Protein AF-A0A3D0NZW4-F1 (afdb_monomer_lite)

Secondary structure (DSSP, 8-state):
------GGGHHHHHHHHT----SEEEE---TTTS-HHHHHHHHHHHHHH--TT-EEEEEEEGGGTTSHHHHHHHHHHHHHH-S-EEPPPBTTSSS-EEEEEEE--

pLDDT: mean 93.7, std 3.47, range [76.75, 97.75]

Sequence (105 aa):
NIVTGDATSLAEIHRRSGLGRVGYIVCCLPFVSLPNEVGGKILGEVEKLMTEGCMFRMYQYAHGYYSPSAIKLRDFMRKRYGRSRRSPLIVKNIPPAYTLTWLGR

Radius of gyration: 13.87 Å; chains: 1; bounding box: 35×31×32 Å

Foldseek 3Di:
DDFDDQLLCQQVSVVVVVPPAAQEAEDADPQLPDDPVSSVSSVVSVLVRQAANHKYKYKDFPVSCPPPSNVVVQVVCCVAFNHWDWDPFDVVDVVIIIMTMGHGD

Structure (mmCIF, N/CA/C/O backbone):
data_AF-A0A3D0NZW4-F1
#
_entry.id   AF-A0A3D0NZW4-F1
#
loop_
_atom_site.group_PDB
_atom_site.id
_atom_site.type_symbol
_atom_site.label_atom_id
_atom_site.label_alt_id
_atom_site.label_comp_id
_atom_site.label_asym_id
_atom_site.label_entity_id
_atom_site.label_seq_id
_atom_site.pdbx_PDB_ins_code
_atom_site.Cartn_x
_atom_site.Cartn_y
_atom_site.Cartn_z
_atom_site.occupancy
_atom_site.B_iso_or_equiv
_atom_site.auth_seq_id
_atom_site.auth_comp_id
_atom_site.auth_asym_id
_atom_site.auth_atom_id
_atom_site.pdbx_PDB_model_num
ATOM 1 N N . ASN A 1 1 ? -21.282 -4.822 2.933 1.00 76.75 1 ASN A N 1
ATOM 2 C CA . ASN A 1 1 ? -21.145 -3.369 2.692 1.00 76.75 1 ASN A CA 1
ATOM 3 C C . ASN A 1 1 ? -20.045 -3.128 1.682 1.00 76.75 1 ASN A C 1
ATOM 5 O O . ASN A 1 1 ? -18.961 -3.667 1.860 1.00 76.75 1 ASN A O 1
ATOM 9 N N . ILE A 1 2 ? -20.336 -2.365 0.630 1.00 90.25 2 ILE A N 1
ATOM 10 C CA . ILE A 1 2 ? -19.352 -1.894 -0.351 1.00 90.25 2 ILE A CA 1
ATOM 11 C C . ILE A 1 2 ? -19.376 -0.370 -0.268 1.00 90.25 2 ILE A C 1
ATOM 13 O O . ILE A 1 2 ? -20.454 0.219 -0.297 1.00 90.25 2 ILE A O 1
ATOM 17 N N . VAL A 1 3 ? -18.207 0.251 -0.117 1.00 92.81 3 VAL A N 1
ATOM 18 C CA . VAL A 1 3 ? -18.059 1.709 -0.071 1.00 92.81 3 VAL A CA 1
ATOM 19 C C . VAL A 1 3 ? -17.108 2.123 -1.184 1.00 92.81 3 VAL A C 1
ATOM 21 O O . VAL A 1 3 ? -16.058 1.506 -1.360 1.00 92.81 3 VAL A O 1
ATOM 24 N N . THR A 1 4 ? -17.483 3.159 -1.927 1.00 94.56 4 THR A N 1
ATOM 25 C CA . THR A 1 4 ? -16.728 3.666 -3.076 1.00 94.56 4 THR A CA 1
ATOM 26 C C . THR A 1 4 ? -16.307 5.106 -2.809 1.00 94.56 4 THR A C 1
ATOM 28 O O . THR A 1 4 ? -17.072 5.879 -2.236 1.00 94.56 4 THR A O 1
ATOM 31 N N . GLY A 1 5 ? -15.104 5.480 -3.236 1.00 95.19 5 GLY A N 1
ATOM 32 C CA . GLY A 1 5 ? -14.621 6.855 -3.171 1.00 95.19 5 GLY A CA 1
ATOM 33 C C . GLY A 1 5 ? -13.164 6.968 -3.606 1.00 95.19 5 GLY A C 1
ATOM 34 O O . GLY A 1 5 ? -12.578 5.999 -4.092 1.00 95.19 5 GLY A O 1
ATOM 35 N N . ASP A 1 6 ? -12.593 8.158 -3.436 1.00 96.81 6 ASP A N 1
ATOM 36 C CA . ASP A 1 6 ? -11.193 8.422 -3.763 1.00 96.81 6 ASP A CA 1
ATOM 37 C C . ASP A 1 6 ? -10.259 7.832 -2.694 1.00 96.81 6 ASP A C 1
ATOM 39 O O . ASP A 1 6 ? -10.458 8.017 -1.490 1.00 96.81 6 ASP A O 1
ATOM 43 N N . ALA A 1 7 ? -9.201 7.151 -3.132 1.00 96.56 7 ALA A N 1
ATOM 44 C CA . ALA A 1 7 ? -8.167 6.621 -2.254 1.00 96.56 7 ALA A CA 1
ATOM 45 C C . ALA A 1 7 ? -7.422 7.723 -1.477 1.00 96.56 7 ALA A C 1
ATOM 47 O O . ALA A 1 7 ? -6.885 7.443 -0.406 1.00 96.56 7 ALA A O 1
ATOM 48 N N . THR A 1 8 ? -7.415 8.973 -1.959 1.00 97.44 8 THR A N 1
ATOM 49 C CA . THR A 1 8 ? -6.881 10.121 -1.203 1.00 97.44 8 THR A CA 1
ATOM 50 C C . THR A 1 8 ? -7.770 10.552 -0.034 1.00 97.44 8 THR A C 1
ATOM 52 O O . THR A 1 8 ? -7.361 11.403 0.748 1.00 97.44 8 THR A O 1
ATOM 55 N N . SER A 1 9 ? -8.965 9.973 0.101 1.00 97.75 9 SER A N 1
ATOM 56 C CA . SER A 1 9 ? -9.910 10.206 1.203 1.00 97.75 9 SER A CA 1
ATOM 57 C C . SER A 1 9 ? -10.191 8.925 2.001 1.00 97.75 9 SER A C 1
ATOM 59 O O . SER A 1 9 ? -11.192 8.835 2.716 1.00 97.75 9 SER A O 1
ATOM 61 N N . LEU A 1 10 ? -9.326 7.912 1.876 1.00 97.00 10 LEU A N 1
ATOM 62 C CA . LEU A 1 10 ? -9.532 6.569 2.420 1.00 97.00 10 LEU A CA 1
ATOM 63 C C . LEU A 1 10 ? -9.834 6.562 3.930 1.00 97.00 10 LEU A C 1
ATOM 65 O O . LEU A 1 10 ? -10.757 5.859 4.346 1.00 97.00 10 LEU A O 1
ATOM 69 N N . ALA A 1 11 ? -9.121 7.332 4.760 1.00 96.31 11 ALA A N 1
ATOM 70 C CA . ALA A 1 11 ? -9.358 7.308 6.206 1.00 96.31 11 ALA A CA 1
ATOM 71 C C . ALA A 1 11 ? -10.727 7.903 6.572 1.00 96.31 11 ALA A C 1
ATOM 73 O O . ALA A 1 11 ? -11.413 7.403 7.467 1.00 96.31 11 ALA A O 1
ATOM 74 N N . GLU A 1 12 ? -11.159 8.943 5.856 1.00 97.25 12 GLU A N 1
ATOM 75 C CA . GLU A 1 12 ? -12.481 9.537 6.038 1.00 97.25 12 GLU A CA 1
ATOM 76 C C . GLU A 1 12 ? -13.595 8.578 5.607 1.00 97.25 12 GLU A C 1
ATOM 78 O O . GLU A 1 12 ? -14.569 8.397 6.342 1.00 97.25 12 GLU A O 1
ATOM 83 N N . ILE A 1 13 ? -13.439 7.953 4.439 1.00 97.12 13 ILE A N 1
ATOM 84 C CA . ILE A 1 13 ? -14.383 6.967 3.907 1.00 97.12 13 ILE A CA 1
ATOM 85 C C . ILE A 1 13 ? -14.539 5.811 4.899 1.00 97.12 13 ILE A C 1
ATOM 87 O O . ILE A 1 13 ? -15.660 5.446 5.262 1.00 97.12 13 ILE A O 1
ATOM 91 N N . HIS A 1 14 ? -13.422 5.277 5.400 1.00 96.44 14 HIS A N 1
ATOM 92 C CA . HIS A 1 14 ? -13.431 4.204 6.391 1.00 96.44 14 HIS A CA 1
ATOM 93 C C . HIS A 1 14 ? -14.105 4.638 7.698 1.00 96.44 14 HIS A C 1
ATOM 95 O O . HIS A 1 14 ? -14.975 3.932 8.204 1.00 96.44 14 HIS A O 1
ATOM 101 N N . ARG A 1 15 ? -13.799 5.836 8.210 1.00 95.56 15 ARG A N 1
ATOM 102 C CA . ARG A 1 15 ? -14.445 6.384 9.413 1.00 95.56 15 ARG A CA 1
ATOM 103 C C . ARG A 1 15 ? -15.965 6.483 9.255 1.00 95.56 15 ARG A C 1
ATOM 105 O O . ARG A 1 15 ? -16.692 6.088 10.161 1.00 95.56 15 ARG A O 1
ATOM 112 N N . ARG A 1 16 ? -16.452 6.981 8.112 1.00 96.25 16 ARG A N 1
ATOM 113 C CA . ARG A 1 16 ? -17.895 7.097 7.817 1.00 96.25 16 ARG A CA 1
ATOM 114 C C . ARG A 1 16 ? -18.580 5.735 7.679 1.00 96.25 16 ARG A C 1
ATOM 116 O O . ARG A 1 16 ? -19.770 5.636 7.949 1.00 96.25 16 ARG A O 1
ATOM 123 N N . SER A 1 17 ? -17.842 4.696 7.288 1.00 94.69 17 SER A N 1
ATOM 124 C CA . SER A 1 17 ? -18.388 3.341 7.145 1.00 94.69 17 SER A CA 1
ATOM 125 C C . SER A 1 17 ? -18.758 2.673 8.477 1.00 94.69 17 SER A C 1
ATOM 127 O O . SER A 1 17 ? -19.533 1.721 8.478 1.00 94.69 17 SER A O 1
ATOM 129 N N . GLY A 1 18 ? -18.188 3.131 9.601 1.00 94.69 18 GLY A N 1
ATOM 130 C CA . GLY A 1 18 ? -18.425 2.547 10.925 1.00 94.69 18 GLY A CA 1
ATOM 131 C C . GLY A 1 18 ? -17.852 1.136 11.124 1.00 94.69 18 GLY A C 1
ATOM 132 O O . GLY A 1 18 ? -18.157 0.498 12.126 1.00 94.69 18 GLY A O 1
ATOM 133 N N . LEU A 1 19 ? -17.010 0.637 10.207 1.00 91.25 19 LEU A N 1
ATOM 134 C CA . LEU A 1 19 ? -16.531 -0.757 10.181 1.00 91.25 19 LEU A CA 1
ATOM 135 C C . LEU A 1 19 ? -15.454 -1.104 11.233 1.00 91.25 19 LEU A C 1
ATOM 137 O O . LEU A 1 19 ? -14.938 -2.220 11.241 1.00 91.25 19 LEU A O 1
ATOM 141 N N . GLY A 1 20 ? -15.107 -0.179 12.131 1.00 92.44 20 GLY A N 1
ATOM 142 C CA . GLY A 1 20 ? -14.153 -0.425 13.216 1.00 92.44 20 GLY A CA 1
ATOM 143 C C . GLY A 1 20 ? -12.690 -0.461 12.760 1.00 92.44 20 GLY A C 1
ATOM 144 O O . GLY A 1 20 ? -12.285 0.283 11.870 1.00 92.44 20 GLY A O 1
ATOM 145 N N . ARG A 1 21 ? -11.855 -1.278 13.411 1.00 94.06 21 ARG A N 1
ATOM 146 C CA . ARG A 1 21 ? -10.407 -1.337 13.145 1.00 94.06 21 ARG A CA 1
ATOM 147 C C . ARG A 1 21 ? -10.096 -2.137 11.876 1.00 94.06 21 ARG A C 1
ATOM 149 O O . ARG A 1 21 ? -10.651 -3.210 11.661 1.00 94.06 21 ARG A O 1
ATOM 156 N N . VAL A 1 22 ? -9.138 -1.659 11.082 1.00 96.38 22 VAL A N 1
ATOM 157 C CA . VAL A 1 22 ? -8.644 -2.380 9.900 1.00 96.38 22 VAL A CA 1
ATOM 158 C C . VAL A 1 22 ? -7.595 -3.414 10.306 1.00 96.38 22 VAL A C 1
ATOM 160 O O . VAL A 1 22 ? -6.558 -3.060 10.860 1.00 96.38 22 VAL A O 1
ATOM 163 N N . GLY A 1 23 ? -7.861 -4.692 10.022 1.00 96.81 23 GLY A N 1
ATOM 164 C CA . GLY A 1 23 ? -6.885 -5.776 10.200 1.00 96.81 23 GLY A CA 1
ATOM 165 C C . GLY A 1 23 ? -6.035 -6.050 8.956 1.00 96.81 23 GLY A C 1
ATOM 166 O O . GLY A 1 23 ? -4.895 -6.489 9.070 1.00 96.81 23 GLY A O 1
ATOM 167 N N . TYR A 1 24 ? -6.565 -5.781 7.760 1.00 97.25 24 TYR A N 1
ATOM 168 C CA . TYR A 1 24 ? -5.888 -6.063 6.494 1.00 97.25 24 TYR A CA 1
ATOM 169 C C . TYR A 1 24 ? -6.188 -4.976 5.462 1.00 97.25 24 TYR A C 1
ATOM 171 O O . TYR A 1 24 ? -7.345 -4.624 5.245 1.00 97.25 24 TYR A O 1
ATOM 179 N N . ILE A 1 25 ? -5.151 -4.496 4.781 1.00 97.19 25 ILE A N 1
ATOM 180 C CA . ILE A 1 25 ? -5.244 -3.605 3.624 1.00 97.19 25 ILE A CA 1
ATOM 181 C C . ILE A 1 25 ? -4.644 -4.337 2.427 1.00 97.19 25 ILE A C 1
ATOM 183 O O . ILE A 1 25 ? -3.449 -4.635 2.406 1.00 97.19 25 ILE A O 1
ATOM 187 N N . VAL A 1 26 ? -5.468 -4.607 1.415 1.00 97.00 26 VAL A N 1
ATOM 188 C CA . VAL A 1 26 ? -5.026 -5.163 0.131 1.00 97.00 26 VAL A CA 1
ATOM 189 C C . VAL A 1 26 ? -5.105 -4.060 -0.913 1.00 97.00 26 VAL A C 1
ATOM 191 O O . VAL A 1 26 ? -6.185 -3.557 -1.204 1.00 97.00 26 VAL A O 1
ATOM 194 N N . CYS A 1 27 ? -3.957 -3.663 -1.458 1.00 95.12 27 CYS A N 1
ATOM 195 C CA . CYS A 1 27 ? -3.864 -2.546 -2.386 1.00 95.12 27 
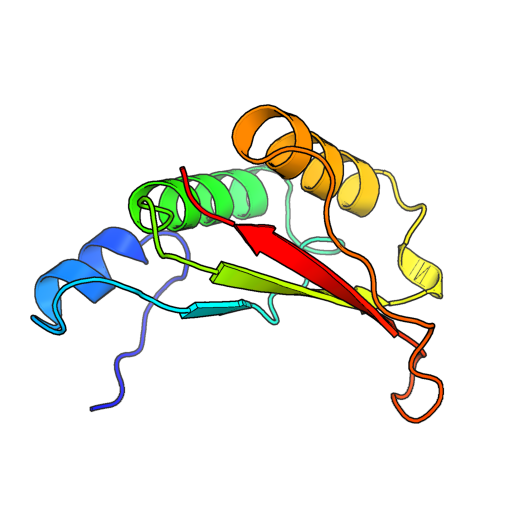CYS A CA 1
ATOM 196 C C . CYS A 1 27 ? -3.368 -2.993 -3.765 1.00 95.12 27 CYS A C 1
ATOM 198 O O . CYS A 1 27 ? -2.285 -3.567 -3.900 1.00 95.12 27 CYS A O 1
ATOM 200 N N . CYS A 1 28 ? -4.159 -2.671 -4.788 1.00 93.25 28 CYS A N 1
ATOM 201 C CA . CYS A 1 28 ? -3.877 -2.965 -6.195 1.00 93.25 28 CYS A CA 1
ATOM 202 C C . CYS A 1 28 ? -3.594 -1.693 -7.014 1.00 93.25 28 CYS A C 1
ATOM 204 O O . CYS A 1 28 ? -3.580 -1.736 -8.241 1.00 93.25 28 CYS A O 1
ATOM 206 N N . LEU A 1 29 ? -3.398 -0.547 -6.350 1.00 93.56 29 LEU A N 1
ATOM 207 C CA . LEU A 1 29 ? -3.163 0.722 -7.034 1.00 93.56 29 LEU A CA 1
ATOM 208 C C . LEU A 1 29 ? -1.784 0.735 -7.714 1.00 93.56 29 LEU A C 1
• • •
**THE TASK:** Using the data above, extract exactly the lines from the one that holds "ATOM 102 C CA" to the one that holds "ATOM 146 C CA", both ends included, and no others.

**RESULT OF THE EXERCISE:**
ATOM 102 C CA . ARG A 1 15 ? -14.445 6.384 9.413 1.00 95.56 15 ARG A CA 1
ATOM 103 C C . ARG A 1 15 ? -15.965 6.483 9.255 1.00 95.56 15 ARG A C 1
ATOM 105 O O . ARG A 1 15 ? -16.692 6.088 10.161 1.00 95.56 15 ARG A O 1
ATOM 112 N N . ARG A 1 16 ? -16.452 6.981 8.112 1.00 96.25 16 ARG A N 1
ATOM 113 C CA . ARG A 1 16 ? -17.895 7.097 7.817 1.00 96.25 16 ARG A CA 1
ATOM 114 C C . ARG A 1 16 ? -18.580 5.735 7.679 1.00 96.25 16 ARG A C 1
ATOM 116 O O . ARG A 1 16 ? -19.770 5.636 7.949 1.00 96.25 16 ARG A O 1
ATOM 123 N N . SER A 1 17 ? -17.842 4.696 7.288 1.00 94.69 17 SER A N 1
ATOM 124 C CA . SER A 1 17 ? -18.388 3.341 7.145 1.00 94.69 17 SER A CA 1
ATOM 125 C C . SER A 1 17 ? -18.758 2.673 8.477 1.00 94.69 17 SER A C 1
ATOM 127 O O . SER A 1 17 ? -19.533 1.721 8.478 1.00 94.69 17 SER A O 1
ATOM 129 N N . GLY A 1 18 ? -18.188 3.131 9.601 1.00 94.69 18 GLY A N 1
ATOM 130 C CA . GLY A 1 18 ? -18.425 2.547 10.925 1.00 94.69 18 GLY A CA 1
ATOM 131 C C . GLY A 1 18 ? -17.852 1.136 11.124 1.00 94.69 18 GLY A C 1
ATOM 132 O O . GLY A 1 18 ? -18.157 0.498 12.126 1.00 94.69 18 GLY A O 1
ATOM 133 N N . LEU A 1 19 ? -17.010 0.637 10.207 1.00 91.25 19 LEU A N 1
ATOM 134 C CA . LEU A 1 19 ? -16.531 -0.757 10.181 1.00 91.25 19 LEU A CA 1
ATOM 135 C C . LEU A 1 19 ? -15.454 -1.104 11.233 1.00 91.25 19 LEU A C 1
ATOM 137 O O . LEU A 1 19 ? -14.938 -2.220 11.241 1.00 91.25 19 LEU A O 1
ATOM 141 N N . GLY A 1 20 ? -15.107 -0.179 12.131 1.00 92.44 20 GLY A N 1
ATOM 142 C CA . GLY A 1 20 ? -14.153 -0.425 13.216 1.00 92.44 20 GLY A CA 1
ATOM 143 C C . GLY A 1 20 ? -12.690 -0.461 12.760 1.00 92.44 20 GLY A C 1
ATOM 144 O O . GLY A 1 20 ? -12.285 0.283 11.870 1.00 92.44 20 GLY A O 1
ATOM 145 N N . ARG A 1 21 ? -11.855 -1.278 13.411 1.00 94.06 21 ARG A N 1
ATOM 146 C CA . ARG A 1 21 ? -10.407 -1.337 13.145 1.00 94.06 21 ARG A CA 1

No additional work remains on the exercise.